### WORK INSTRUCTIONS:
Only the lines below, from the one with "ATOM 60 O O" through the one with "ATOM 68 O O", are to be written out, exactly.
⁂
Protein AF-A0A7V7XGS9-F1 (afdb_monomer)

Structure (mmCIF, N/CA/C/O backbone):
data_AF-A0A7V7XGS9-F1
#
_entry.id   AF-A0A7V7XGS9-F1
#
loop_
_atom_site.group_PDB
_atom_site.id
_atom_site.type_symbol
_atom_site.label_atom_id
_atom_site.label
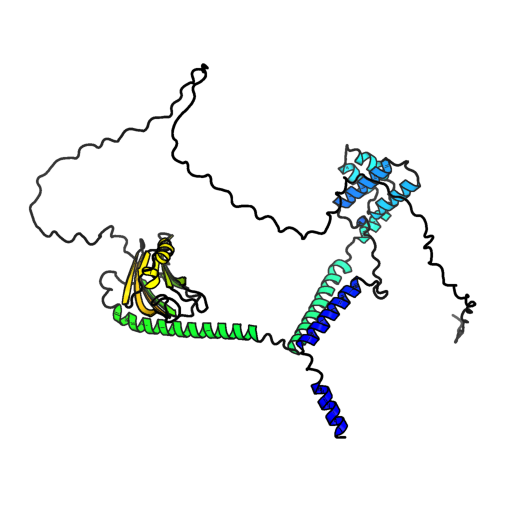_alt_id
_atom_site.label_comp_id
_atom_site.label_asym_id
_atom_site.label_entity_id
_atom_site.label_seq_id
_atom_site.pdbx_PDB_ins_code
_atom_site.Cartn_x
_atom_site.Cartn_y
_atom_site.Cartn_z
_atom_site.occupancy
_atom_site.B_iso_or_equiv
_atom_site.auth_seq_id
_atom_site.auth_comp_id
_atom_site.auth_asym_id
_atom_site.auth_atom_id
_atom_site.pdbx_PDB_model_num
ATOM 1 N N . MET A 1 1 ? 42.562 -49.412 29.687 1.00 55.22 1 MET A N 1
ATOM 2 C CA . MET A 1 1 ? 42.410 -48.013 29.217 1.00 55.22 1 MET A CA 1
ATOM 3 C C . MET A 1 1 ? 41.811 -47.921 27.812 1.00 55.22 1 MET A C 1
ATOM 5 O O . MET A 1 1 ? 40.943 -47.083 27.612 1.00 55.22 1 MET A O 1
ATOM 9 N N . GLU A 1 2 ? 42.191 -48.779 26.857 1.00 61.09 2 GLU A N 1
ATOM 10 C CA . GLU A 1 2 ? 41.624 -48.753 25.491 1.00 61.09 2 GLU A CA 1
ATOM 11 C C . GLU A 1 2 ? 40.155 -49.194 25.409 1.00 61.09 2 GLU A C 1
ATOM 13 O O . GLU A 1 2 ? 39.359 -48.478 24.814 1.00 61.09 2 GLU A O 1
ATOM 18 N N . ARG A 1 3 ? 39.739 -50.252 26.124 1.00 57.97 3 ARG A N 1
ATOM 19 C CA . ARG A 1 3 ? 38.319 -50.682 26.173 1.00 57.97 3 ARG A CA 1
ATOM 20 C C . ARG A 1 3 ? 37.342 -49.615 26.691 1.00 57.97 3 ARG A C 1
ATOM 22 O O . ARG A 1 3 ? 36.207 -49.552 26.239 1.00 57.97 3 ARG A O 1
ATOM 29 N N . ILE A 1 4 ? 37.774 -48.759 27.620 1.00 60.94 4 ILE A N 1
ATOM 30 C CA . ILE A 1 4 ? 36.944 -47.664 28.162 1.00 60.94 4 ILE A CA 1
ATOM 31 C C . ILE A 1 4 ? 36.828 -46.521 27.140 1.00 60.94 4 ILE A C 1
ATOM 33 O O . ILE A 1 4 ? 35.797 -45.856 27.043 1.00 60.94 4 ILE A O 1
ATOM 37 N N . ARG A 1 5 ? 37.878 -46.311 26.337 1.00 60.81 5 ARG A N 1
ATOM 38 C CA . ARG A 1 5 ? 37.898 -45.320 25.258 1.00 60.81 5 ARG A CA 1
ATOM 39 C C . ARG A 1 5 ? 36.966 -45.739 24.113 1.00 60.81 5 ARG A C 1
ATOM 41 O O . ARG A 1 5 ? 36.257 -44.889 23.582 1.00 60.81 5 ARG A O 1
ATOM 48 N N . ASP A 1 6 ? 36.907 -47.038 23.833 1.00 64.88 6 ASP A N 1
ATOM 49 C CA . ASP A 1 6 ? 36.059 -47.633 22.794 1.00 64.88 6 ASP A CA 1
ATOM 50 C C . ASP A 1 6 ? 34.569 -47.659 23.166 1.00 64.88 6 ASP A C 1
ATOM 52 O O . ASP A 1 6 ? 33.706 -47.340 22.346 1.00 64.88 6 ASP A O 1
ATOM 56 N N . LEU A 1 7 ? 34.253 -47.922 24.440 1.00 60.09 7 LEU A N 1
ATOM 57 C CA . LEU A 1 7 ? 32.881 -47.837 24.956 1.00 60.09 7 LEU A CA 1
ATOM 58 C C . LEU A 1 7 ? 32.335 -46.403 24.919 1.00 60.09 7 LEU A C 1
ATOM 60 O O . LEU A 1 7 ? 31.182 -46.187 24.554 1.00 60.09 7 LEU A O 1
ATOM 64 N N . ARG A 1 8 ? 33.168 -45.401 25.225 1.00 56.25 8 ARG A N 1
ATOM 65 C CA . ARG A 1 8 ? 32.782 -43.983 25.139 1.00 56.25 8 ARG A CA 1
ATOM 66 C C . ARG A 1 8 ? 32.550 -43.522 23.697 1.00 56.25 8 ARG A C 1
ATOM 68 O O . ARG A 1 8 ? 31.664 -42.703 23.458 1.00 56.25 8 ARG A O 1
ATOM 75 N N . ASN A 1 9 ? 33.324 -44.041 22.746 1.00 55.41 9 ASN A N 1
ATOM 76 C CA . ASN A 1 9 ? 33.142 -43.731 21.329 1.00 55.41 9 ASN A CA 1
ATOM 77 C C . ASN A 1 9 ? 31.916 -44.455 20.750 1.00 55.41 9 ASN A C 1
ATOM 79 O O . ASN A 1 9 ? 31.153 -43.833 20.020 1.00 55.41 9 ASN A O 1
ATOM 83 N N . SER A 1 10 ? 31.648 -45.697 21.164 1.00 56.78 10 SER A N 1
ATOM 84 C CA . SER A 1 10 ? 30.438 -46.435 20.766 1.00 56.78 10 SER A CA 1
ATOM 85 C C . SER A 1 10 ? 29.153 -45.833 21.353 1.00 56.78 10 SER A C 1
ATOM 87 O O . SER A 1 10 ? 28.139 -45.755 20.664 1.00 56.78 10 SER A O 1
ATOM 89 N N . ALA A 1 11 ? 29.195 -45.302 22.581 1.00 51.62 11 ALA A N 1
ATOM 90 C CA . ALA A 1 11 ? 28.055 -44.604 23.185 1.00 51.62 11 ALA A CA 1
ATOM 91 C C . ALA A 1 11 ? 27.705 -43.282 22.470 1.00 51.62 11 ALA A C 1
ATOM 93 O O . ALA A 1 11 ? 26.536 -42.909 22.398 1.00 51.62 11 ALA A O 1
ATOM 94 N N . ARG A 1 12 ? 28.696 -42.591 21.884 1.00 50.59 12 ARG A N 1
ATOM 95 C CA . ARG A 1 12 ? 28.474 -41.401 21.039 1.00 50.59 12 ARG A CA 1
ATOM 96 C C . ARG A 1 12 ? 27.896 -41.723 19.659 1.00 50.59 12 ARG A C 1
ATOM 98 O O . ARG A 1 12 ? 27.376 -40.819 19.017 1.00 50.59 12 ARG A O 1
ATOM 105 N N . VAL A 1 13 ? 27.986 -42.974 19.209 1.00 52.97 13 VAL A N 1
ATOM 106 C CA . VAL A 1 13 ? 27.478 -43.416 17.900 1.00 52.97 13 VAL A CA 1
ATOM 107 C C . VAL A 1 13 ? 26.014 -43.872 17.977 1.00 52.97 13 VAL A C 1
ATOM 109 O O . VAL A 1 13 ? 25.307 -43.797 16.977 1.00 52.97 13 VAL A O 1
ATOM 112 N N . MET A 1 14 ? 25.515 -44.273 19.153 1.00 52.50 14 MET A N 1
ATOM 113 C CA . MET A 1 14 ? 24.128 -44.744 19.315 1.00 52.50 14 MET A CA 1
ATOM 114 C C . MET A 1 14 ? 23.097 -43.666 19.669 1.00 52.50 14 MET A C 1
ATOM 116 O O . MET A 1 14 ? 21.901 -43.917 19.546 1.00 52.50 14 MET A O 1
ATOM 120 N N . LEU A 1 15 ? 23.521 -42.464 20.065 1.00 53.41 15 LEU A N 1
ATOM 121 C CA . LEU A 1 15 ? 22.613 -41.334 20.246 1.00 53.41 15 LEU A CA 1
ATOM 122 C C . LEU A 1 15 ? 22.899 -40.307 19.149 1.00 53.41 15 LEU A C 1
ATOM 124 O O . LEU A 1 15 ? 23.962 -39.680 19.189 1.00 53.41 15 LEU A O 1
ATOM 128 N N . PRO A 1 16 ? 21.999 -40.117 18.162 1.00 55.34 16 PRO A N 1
⁂
### YOUR SOLUTION:
ATOM 60 O O . LEU A 1 7 ? 31.182 -46.187 24.554 1.00 60.09 7 LEU A O 1
ATOM 64 N N . ARG A 1 8 ? 33.168 -45.401 25.225 1.00 56.25 8 ARG A N 1
ATOM 65 C CA . ARG A 1 8 ? 32.782 -43.983 25.139 1.00 56.25 8 ARG A CA 1
ATOM 66 C C . ARG A 1 8 ? 32.550 -43.522 23.697 1.00 56.25 8 ARG A C 1
ATOM 68 O O . ARG A 1 8 ? 31.664 -42.703 23.458 1.00 56.25 8 ARG A O 1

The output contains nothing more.